== PROVIDED MATERIAL ==

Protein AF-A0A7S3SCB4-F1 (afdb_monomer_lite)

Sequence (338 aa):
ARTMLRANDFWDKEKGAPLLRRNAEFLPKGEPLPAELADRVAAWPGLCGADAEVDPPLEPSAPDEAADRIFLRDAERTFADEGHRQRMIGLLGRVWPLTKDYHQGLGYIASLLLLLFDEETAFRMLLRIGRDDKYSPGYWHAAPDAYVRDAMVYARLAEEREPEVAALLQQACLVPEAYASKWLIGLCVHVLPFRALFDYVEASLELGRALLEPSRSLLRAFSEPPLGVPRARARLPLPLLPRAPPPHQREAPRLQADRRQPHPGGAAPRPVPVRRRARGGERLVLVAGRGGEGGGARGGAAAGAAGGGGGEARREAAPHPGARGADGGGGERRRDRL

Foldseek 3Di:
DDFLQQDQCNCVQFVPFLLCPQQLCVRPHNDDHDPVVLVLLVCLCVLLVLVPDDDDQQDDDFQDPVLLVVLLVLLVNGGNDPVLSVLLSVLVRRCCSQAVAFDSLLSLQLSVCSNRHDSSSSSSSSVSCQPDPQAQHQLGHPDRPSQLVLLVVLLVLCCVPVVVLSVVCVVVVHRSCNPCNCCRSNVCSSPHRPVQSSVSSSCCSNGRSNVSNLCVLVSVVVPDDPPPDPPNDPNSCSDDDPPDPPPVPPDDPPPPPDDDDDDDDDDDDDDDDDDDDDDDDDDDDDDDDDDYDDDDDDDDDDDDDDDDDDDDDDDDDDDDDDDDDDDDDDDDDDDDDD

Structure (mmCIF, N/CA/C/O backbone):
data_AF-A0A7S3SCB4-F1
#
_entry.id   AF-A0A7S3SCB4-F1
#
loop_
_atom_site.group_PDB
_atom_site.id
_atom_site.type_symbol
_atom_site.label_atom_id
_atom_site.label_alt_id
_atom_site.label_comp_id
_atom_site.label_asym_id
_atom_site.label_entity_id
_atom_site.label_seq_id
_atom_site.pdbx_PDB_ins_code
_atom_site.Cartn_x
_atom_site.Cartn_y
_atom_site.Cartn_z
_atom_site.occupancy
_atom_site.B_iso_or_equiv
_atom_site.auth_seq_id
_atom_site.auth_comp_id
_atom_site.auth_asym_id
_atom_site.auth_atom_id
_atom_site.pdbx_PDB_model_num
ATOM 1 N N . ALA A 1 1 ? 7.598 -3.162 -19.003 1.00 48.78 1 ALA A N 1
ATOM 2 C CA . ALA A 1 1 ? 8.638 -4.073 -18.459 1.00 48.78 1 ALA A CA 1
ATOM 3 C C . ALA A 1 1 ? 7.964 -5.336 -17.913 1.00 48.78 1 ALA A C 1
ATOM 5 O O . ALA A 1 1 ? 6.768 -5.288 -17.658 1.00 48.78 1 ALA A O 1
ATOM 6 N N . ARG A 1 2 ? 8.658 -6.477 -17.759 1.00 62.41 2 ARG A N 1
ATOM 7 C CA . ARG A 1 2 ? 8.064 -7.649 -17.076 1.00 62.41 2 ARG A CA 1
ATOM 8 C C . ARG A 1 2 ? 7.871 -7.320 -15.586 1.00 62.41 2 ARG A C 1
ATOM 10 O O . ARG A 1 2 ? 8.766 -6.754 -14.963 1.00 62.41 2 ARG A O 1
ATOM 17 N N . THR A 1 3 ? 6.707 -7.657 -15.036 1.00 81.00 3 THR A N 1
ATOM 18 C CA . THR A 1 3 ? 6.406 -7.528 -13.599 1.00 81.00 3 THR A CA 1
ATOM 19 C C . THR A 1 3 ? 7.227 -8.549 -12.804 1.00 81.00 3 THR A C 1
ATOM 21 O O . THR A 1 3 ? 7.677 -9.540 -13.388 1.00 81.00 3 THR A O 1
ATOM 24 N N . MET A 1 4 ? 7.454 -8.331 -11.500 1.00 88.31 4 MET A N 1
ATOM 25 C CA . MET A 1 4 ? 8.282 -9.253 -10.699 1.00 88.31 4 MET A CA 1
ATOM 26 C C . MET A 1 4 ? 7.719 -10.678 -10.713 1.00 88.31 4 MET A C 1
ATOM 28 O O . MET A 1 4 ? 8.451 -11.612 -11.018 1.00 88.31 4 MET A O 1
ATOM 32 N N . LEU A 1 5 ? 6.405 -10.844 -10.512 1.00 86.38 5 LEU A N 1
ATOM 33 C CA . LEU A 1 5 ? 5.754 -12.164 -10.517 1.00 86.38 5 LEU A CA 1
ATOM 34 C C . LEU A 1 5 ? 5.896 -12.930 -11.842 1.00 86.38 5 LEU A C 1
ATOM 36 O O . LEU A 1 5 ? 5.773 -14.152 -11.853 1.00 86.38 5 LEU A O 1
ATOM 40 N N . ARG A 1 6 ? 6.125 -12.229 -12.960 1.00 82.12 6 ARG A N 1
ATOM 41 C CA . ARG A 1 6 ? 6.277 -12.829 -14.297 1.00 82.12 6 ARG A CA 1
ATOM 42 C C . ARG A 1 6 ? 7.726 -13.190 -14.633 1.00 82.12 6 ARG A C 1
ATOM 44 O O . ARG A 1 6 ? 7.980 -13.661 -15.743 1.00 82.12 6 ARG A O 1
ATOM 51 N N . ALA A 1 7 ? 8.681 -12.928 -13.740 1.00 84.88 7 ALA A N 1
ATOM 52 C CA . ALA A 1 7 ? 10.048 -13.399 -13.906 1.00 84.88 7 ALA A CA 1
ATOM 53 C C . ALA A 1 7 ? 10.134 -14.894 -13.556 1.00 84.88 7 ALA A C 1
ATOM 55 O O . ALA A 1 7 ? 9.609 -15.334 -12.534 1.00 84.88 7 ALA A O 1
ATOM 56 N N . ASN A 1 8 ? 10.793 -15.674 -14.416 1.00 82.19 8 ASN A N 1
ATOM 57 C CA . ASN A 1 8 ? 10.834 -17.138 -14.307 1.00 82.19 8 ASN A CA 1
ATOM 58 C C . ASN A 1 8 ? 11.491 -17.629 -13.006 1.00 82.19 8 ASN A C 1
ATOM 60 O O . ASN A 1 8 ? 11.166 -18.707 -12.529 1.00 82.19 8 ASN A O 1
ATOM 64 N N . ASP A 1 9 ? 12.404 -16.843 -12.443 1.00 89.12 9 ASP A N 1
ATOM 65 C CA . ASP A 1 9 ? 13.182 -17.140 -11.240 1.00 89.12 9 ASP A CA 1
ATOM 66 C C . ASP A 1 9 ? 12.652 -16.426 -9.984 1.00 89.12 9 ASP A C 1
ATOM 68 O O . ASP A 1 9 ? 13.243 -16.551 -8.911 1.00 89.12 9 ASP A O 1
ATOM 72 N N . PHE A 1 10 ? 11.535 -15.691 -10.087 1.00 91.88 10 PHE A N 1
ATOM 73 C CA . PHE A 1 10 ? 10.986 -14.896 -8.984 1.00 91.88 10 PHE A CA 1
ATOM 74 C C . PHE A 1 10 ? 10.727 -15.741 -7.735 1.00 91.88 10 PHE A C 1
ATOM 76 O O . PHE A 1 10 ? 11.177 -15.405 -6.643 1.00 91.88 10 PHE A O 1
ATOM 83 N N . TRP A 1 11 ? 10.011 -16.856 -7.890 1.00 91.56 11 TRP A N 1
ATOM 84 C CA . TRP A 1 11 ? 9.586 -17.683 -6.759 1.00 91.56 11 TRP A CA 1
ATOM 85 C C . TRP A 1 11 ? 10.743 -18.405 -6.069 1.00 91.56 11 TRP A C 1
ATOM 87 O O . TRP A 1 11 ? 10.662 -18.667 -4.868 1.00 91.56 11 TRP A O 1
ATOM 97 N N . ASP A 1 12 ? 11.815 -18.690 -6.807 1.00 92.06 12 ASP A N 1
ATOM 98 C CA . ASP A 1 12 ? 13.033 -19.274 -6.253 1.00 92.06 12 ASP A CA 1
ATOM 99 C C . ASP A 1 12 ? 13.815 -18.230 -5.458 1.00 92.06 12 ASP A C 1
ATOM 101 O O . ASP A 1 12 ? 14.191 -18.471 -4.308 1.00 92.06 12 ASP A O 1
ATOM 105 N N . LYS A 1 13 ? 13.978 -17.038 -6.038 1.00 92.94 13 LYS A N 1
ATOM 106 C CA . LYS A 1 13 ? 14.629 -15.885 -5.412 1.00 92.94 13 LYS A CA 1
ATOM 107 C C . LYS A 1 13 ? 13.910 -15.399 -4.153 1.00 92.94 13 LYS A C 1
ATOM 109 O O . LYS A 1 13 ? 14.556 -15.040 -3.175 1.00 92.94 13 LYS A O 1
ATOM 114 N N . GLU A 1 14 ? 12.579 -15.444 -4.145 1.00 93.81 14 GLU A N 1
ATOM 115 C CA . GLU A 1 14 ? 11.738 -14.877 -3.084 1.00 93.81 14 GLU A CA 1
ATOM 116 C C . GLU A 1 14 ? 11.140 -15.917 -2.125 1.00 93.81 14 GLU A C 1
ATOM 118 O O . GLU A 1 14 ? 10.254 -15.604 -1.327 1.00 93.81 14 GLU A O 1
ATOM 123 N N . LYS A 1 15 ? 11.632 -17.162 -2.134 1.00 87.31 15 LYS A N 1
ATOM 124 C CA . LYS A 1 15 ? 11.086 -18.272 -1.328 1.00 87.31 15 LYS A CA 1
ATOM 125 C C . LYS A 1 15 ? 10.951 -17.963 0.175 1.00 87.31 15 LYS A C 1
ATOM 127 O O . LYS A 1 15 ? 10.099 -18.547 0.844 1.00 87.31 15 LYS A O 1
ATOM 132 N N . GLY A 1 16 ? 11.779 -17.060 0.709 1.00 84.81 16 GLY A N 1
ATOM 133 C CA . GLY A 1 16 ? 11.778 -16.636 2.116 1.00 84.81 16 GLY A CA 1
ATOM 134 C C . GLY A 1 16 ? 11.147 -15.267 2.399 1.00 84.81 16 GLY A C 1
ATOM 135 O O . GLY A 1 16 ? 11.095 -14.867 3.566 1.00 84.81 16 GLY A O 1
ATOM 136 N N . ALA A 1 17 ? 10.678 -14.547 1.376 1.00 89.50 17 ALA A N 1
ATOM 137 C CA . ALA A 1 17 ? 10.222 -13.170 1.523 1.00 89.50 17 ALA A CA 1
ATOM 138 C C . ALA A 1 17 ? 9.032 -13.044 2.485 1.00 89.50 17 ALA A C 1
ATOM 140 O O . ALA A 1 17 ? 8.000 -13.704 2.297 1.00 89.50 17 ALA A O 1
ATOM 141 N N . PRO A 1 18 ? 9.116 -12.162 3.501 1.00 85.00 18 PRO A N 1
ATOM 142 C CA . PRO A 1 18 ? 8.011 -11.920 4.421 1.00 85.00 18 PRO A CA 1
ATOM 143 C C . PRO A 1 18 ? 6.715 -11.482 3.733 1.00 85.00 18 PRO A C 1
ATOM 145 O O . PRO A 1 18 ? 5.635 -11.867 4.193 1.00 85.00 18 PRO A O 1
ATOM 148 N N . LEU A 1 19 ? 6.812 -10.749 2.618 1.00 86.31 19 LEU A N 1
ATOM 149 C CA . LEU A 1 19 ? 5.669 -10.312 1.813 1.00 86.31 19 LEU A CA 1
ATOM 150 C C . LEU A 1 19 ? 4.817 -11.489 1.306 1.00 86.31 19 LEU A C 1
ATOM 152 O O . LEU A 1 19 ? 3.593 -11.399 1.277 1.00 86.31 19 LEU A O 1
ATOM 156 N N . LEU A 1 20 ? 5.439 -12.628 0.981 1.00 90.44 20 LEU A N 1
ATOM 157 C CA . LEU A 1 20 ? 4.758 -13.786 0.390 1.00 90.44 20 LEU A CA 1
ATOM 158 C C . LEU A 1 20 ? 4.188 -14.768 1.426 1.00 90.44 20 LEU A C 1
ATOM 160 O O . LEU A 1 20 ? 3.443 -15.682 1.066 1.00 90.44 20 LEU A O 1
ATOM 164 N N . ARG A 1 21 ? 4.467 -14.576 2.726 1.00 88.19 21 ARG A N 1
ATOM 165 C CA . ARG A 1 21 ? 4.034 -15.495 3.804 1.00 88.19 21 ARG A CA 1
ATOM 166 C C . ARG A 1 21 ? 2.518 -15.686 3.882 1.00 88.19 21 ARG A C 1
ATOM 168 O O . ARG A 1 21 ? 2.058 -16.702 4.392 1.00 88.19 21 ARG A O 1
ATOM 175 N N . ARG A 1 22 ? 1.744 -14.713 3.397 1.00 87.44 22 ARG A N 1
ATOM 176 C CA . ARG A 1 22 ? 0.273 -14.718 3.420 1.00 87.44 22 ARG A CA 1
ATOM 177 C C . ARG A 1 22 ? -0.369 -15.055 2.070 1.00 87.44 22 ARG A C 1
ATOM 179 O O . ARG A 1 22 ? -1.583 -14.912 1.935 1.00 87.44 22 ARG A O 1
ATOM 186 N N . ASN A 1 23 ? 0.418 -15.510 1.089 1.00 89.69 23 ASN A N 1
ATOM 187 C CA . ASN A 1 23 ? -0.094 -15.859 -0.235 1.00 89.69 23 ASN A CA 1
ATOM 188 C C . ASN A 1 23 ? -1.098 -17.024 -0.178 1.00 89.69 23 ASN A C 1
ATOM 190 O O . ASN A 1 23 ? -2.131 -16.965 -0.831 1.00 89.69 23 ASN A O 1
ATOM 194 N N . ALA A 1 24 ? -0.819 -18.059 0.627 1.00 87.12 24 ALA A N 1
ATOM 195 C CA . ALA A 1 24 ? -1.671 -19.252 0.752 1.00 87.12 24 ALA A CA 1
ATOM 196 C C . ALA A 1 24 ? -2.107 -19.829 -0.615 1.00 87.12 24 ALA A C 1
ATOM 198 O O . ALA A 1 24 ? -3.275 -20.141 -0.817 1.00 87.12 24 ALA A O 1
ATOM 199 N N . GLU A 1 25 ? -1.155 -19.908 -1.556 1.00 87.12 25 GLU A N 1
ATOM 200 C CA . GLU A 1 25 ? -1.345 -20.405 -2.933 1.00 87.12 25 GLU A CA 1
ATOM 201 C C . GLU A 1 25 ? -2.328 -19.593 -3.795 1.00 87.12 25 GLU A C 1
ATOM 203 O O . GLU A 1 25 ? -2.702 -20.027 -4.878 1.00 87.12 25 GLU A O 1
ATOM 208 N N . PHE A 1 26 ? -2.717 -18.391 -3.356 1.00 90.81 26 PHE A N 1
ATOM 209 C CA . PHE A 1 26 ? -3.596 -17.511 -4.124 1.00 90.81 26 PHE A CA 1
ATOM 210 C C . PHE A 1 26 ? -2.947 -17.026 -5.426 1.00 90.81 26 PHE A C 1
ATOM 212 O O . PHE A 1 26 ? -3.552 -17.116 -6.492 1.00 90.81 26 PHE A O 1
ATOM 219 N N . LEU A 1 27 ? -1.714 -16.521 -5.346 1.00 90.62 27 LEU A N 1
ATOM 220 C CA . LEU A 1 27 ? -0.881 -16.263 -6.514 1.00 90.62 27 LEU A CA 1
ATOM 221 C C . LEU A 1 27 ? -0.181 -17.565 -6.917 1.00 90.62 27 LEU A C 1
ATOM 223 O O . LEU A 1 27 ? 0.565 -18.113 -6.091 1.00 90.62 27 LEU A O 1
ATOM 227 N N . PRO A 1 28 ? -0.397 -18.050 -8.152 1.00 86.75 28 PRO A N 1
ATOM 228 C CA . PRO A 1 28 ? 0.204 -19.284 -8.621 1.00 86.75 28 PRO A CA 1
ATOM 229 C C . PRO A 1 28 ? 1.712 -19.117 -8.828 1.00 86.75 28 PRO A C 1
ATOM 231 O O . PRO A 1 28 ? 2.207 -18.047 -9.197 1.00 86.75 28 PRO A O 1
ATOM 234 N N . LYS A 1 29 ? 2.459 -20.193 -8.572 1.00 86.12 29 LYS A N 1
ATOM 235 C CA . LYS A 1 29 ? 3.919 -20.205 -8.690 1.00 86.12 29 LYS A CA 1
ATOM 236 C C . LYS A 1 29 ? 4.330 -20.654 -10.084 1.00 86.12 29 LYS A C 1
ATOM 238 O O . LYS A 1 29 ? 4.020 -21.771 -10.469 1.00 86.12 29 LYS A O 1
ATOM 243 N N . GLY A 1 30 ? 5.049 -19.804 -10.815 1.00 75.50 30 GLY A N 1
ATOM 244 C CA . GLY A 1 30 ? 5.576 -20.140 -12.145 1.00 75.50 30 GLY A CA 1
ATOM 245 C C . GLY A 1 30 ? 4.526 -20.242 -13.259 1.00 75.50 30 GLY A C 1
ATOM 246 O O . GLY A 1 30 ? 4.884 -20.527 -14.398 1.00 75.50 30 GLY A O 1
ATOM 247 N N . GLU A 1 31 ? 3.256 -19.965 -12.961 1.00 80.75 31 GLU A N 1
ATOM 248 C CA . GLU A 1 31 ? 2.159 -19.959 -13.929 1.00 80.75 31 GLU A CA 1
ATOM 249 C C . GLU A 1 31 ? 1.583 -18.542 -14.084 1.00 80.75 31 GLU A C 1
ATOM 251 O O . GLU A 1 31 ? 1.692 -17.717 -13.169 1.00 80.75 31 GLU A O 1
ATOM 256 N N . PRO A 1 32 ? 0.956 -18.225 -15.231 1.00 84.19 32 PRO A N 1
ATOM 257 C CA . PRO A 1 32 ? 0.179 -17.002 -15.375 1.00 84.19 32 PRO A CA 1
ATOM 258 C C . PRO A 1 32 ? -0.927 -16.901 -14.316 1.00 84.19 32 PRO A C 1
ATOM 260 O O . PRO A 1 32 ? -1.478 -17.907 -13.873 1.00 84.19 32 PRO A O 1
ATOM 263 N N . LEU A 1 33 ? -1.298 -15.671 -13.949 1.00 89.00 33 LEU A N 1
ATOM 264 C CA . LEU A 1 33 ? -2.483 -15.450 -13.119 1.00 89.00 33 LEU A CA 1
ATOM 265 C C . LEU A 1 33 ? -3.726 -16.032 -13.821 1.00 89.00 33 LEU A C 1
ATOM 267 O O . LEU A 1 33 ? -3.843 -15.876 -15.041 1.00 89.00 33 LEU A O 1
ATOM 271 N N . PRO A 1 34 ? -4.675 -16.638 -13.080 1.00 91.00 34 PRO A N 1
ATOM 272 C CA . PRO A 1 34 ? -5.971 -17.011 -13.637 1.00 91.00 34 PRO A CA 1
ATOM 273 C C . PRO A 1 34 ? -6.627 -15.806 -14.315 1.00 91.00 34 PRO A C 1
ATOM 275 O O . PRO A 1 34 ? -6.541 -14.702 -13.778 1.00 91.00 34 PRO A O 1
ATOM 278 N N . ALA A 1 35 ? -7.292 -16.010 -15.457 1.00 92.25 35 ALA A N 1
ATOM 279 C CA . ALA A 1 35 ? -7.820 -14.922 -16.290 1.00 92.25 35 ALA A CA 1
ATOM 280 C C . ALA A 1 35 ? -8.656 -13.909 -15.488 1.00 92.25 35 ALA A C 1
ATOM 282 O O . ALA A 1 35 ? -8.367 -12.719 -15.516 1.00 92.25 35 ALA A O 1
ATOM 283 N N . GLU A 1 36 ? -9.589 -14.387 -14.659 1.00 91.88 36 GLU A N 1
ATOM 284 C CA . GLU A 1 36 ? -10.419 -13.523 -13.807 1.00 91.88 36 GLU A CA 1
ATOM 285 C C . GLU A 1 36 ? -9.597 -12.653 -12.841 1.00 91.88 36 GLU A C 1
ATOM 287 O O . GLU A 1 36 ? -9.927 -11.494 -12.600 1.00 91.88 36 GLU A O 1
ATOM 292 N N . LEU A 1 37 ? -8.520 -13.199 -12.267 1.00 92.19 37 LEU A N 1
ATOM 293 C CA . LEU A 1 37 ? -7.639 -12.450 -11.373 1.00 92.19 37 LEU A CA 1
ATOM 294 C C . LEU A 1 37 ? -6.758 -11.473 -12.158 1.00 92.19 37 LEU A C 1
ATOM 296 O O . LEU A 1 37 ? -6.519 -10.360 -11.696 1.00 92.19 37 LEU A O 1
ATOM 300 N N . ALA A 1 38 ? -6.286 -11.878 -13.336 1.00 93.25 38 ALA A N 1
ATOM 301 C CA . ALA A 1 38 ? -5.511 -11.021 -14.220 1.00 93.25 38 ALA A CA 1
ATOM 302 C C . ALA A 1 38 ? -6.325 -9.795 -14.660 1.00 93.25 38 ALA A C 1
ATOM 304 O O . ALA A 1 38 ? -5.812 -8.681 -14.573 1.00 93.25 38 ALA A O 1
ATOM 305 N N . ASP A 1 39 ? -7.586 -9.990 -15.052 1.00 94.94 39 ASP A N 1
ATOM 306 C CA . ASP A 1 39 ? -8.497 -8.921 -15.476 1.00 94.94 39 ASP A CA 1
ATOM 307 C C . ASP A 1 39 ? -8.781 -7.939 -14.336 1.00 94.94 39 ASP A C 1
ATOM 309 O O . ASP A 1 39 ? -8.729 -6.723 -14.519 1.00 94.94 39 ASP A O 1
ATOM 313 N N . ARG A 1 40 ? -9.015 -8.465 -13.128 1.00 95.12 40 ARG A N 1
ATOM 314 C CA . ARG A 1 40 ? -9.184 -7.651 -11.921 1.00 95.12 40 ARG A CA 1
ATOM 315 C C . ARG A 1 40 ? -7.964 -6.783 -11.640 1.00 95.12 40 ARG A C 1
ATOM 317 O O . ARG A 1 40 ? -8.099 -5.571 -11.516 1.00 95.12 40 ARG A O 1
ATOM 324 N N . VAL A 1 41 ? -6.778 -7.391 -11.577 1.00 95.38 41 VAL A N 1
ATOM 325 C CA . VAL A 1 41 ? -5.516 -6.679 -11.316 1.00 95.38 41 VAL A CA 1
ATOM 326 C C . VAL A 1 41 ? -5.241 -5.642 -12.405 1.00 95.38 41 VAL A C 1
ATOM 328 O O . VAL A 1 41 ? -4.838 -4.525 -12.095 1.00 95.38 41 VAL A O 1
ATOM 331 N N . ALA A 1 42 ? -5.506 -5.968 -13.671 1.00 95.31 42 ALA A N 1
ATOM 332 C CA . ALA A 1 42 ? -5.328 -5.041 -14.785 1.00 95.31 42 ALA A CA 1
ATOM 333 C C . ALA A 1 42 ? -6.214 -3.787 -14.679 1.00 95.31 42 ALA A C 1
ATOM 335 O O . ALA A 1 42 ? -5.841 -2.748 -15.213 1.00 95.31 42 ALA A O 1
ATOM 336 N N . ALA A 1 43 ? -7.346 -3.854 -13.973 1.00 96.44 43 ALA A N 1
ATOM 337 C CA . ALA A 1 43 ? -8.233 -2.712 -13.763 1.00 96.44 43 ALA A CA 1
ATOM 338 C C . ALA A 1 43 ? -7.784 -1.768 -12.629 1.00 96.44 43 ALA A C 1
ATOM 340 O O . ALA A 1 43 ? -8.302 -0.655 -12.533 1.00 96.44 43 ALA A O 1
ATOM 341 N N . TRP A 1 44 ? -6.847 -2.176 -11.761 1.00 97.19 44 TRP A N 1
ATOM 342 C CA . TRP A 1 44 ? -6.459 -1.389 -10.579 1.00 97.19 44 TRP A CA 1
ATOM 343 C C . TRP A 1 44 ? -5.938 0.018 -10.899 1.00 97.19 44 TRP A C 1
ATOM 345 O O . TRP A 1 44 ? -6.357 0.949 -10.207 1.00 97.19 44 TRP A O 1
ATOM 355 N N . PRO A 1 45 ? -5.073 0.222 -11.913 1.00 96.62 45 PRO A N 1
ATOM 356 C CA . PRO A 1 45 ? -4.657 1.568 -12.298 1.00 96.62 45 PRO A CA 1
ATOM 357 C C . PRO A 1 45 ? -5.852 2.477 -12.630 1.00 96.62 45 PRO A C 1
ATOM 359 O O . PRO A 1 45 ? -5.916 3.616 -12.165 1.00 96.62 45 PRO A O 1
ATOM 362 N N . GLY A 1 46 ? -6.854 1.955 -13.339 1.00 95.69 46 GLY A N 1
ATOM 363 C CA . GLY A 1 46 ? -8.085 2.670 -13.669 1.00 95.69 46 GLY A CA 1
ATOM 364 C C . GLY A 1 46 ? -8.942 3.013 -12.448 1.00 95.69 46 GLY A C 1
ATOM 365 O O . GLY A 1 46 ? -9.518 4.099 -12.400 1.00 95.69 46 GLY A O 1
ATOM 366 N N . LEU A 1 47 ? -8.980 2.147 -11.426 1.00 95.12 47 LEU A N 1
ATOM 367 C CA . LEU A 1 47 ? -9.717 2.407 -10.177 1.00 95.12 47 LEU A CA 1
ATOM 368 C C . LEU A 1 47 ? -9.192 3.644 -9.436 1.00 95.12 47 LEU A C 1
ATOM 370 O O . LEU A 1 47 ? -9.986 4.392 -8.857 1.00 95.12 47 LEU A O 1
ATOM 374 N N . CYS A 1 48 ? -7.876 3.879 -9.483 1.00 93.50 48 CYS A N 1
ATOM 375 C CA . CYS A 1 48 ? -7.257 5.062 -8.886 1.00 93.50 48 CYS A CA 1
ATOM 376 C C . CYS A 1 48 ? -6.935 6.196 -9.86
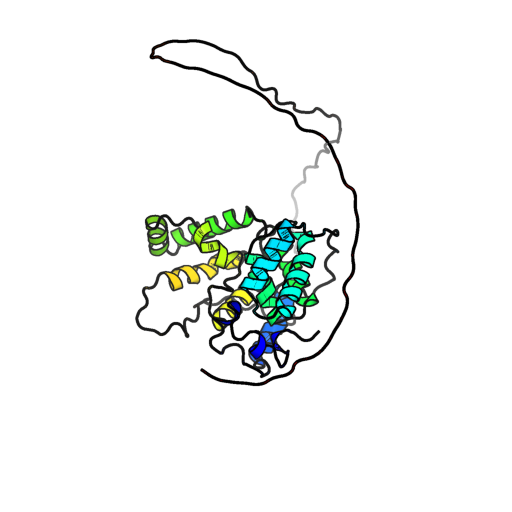3 1.00 93.50 48 CYS A C 1
ATOM 378 O O . CYS A 1 48 ? -6.345 7.195 -9.455 1.00 93.50 48 CYS A O 1
ATOM 380 N N . GLY A 1 49 ? -7.350 6.077 -11.126 1.00 92.50 49 GLY A N 1
ATOM 381 C CA . GLY A 1 49 ? -7.123 7.099 -12.146 1.00 92.50 49 GLY A CA 1
ATOM 382 C C . GLY A 1 49 ? -5.672 7.206 -12.624 1.00 92.50 49 GLY A C 1
ATOM 383 O O . GLY A 1 49 ? -5.323 8.197 -13.257 1.00 92.50 49 GLY A O 1
ATOM 384 N N . ALA A 1 50 ? -4.829 6.205 -12.360 1.00 92.06 50 ALA A N 1
ATOM 385 C CA . ALA A 1 50 ? -3.442 6.153 -12.830 1.00 92.06 50 ALA A CA 1
ATOM 386 C C . ALA A 1 50 ? -3.314 5.913 -14.349 1.00 92.06 50 ALA A C 1
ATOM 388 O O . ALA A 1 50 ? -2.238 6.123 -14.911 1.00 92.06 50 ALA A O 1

== GOAL OF THE EXERCISE ==
Within the material above, copy exactly the lines from the line that holds "ATOM 179 O O" up to and including the line that holds "ATOM 243 N N".

== ANSWER TO THIS TASK ==
ATOM 179 O O . ARG A 1 22 ? -1.583 -14.912 1.935 1.00 87.44 22 ARG A O 1
ATOM 186 N N . ASN A 1 23 ? 0.418 -15.510 1.089 1.00 89.69 23 ASN A N 1
ATOM 187 C CA . ASN A 1 23 ? -0.094 -15.859 -0.235 1.00 89.69 23 ASN A CA 1
ATOM 188 C C . ASN A 1 23 ? -1.098 -17.024 -0.178 1.00 89.69 23 ASN A C 1
ATOM 190 O O . ASN A 1 23 ? -2.131 -16.965 -0.831 1.00 89.69 23 ASN A O 1
ATOM 194 N N . ALA A 1 24 ? -0.819 -18.059 0.627 1.00 87.12 24 ALA A N 1
ATOM 195 C CA . ALA A 1 24 ? -1.671 -19.252 0.752 1.00 87.12 24 ALA A CA 1
ATOM 196 C C . ALA A 1 24 ? -2.107 -19.829 -0.615 1.00 87.12 24 ALA A C 1
ATOM 198 O O . ALA A 1 24 ? -3.275 -20.141 -0.817 1.00 87.12 24 ALA A O 1
ATOM 199 N N . GLU A 1 25 ? -1.155 -19.908 -1.556 1.00 87.12 25 GLU A N 1
ATOM 200 C CA . GLU A 1 25 ? -1.345 -20.405 -2.933 1.00 87.12 25 GLU A CA 1
ATOM 201 C C . GLU A 1 25 ? -2.328 -19.593 -3.795 1.00 87.12 25 GLU A C 1
ATOM 203 O O . GLU A 1 25 ? -2.702 -20.027 -4.878 1.00 87.12 25 GLU A O 1
ATOM 208 N N . PHE A 1 26 ? -2.717 -18.391 -3.356 1.00 90.81 26 PHE A N 1
ATOM 209 C CA . PHE A 1 26 ? -3.596 -17.511 -4.124 1.00 90.81 26 PHE A CA 1
ATOM 210 C C . PHE A 1 26 ? -2.947 -17.026 -5.426 1.00 90.81 26 PHE A C 1
ATOM 212 O O . PHE A 1 26 ? -3.552 -17.116 -6.492 1.00 90.81 26 PHE A O 1
ATOM 219 N N . LEU A 1 27 ? -1.714 -16.521 -5.346 1.00 90.62 27 LEU A N 1
ATOM 220 C CA . LEU A 1 27 ? -0.881 -16.263 -6.514 1.00 90.62 27 LEU A CA 1
ATOM 221 C C . LEU A 1 27 ? -0.181 -17.565 -6.917 1.00 90.62 27 LEU A C 1
ATOM 223 O O . LEU A 1 27 ? 0.565 -18.113 -6.091 1.00 90.62 27 LEU A O 1
ATOM 227 N N . PRO A 1 28 ? -0.397 -18.050 -8.152 1.00 86.75 28 PRO A N 1
ATOM 228 C CA . PRO A 1 28 ? 0.204 -19.284 -8.621 1.00 86.75 28 PRO A CA 1
ATOM 229 C C . PRO A 1 28 ? 1.712 -19.117 -8.828 1.00 86.75 28 PRO A C 1
ATOM 231 O O . PRO A 1 28 ? 2.207 -18.047 -9.197 1.00 86.75 28 PRO A O 1
ATOM 234 N N . LYS A 1 29 ? 2.459 -20.193 -8.572 1.00 86.12 29 LYS A N 1
ATOM 235 C CA . LYS A 1 29 ? 3.919 -20.205 -8.690 1.00 86.12 29 LYS A CA 1
ATOM 236 C C . LYS A 1 29 ? 4.330 -20.654 -10.084 1.00 86.12 29 LYS A C 1
ATOM 238 O O . LYS A 1 29 ? 4.020 -21.771 -10.469 1.00 86.12 29 LYS A O 1
ATOM 243 N N . GLY A 1 30 ? 5.049 -19.804 -10.815 1.00 75.50 30 GLY A N 1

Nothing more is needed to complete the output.